Miao Liu; Matthew Riemer; Maria Chang; Murray Campbell; Djallel Bouneffouf

ICML 2026

Workshop paper

06 Jul 2026

Learning to Mediate Equilibrium Selection in LLM Games

Abstract

LLM agents in repeated strategic interactions face an equilibrium selection problem: unassisted populations often coordinate on low-welfare equilibria, while rule-based mediators require game-specific calibration. We propose a learned meta-controller as an empirical equilibrium selector, trained via reinforcement learning from welfare feedback alone — no game-specific reward shaping or access to player internals. Two variants matched to credit-assignment structure: PPO for multi-round social dilemmas, and a contextual bandit ( $\gamma=0$ ) for dense per-round settings. PPO significantly outperforms no-intervention and always-intervene baselines, matches mid-tier hand-crafted mediators, and significantly trails only the best rule-based mediator on IPD ( $p=0.045$ ) — all without game-specific tuning.

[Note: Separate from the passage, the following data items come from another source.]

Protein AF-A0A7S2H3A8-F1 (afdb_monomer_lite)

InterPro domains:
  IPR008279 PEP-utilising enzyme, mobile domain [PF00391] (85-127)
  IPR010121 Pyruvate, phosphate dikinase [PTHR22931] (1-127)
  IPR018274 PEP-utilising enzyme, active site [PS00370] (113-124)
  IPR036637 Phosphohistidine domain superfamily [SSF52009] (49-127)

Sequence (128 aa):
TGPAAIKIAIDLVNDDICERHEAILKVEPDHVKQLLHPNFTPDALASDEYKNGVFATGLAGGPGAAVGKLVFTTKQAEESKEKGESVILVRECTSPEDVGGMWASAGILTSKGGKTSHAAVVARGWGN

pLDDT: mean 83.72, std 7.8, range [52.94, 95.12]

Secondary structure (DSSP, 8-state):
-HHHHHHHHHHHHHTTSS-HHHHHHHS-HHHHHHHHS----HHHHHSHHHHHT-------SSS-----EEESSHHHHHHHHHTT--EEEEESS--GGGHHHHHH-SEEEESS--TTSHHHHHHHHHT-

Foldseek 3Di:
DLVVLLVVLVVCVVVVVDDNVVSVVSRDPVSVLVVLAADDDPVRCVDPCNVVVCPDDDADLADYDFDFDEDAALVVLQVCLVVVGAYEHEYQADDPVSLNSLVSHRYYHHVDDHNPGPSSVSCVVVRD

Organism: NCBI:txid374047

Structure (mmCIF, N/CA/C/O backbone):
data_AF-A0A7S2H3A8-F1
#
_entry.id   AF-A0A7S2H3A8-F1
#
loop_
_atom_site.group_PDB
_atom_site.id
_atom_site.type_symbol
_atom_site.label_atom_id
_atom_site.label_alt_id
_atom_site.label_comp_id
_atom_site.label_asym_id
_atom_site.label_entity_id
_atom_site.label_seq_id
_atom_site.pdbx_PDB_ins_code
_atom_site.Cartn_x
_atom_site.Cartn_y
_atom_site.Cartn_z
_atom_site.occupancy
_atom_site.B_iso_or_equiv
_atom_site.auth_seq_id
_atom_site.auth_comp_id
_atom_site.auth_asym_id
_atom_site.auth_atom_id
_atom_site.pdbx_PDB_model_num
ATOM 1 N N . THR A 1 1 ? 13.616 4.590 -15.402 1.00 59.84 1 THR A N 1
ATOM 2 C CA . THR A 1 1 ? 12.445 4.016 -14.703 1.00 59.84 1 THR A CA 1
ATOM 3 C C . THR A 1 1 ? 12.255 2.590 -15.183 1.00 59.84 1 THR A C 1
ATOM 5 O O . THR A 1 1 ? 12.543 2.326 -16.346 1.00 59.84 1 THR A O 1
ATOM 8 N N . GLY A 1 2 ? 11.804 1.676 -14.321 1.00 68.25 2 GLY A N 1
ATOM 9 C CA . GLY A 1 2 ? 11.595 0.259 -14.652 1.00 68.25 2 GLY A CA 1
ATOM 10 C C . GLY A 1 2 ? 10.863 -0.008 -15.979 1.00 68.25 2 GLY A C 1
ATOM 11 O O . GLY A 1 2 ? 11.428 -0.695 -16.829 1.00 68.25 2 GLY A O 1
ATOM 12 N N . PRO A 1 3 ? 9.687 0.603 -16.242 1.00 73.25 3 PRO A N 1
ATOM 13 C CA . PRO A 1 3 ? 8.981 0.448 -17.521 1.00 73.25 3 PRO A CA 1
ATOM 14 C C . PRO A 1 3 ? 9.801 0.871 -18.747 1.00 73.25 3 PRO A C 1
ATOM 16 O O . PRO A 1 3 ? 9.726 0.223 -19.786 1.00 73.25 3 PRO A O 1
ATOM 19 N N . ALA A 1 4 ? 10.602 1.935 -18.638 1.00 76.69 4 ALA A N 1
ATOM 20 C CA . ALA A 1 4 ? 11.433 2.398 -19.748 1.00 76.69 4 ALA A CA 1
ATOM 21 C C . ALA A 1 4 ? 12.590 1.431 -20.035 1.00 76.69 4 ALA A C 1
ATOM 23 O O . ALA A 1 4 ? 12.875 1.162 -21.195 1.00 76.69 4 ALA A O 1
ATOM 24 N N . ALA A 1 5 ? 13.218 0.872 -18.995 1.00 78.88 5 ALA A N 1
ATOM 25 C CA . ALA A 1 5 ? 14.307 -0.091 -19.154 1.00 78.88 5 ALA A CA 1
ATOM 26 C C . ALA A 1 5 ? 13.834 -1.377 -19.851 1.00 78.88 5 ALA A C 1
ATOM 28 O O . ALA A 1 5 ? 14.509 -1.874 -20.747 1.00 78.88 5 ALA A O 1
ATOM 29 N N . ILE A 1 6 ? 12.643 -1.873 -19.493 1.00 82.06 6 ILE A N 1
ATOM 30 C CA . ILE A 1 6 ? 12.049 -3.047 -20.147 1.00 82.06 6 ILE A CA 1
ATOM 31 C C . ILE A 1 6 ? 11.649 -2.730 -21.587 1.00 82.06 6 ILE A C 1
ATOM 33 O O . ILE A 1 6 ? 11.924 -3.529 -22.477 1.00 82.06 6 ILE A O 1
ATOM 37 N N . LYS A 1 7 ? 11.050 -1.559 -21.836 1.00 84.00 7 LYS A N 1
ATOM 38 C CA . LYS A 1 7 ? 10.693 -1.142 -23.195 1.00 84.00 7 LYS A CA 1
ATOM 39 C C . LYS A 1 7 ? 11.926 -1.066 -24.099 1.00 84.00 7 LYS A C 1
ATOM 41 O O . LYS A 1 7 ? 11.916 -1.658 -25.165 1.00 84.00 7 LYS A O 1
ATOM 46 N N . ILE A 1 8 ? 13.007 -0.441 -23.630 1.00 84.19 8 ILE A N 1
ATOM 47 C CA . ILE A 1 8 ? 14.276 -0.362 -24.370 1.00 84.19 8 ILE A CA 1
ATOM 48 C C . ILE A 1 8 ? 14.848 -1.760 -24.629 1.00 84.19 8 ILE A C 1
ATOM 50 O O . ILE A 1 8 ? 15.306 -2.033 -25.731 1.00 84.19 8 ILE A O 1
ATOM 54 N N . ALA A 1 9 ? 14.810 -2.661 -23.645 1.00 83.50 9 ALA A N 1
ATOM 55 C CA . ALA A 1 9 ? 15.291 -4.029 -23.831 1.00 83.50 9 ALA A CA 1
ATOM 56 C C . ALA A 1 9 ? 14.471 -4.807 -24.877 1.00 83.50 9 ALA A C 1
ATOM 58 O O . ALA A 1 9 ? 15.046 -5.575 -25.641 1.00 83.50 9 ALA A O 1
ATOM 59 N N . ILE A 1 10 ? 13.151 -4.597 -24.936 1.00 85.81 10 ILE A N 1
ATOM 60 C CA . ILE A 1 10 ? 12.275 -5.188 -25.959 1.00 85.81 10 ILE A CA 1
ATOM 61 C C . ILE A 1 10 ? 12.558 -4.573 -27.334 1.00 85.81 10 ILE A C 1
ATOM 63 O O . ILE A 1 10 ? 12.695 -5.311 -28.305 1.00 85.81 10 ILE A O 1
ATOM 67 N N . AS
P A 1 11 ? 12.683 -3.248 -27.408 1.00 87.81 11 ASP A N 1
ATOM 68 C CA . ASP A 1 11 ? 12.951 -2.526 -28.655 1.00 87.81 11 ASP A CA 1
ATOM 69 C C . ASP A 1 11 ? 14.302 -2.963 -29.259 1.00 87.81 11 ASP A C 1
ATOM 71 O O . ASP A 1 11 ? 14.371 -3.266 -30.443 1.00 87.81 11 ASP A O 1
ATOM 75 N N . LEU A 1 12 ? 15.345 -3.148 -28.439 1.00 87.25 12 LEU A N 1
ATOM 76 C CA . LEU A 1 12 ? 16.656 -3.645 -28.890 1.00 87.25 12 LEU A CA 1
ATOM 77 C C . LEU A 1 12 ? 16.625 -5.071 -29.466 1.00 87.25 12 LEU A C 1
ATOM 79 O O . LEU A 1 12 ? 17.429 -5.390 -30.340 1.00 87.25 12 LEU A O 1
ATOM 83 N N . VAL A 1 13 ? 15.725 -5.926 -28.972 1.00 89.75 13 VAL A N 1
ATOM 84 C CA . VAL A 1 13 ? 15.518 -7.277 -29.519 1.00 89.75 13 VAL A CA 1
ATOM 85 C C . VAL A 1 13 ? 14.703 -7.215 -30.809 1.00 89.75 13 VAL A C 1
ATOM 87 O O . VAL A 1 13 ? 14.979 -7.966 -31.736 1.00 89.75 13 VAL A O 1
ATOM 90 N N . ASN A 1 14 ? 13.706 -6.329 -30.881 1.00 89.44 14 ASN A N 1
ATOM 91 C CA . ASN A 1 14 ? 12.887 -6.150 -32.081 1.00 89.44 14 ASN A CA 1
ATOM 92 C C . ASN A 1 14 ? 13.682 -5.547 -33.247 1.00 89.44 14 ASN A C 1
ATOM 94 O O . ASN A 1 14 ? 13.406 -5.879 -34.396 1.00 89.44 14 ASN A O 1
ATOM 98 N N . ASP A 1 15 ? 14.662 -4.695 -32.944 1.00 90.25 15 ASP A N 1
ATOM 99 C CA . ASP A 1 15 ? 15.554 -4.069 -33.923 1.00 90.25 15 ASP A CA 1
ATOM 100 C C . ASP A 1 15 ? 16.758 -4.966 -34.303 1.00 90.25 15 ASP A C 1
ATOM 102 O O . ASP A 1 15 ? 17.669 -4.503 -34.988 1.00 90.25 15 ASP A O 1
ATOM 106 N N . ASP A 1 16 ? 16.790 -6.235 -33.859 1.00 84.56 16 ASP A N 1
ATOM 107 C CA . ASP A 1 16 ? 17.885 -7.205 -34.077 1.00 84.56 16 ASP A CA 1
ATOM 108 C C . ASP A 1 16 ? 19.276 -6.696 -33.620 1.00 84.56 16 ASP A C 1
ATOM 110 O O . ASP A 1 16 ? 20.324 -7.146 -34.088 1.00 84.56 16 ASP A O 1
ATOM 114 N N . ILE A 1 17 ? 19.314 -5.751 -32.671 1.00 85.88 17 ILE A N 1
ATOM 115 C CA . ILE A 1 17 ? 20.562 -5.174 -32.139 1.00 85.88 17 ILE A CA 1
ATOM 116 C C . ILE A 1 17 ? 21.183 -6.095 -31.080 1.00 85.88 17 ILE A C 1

Both variants exhibit emergent selectivity — active in coordination-challenged games, passive where LLMs already self-coordinate — consistent with this arising from the welfare reward rather than the algorithm. A communication ablation reveals that message content contributes to welfare only when paired with learned selectivity: removing content significantly degrades PPO welfare ( $p<0.02$ ) but leaves always-intervene unaffected, consistent with targeted messages carrying information while indiscriminate ones average to noise. Bandit underperforms PPO on social dilemmas but matches rule-based baselines in Bertrand, where dense per-round rewards suit the 1-step approximation. Prompt match matters: controllers generalize poorly across conditions, motivating prompt-conditioned training.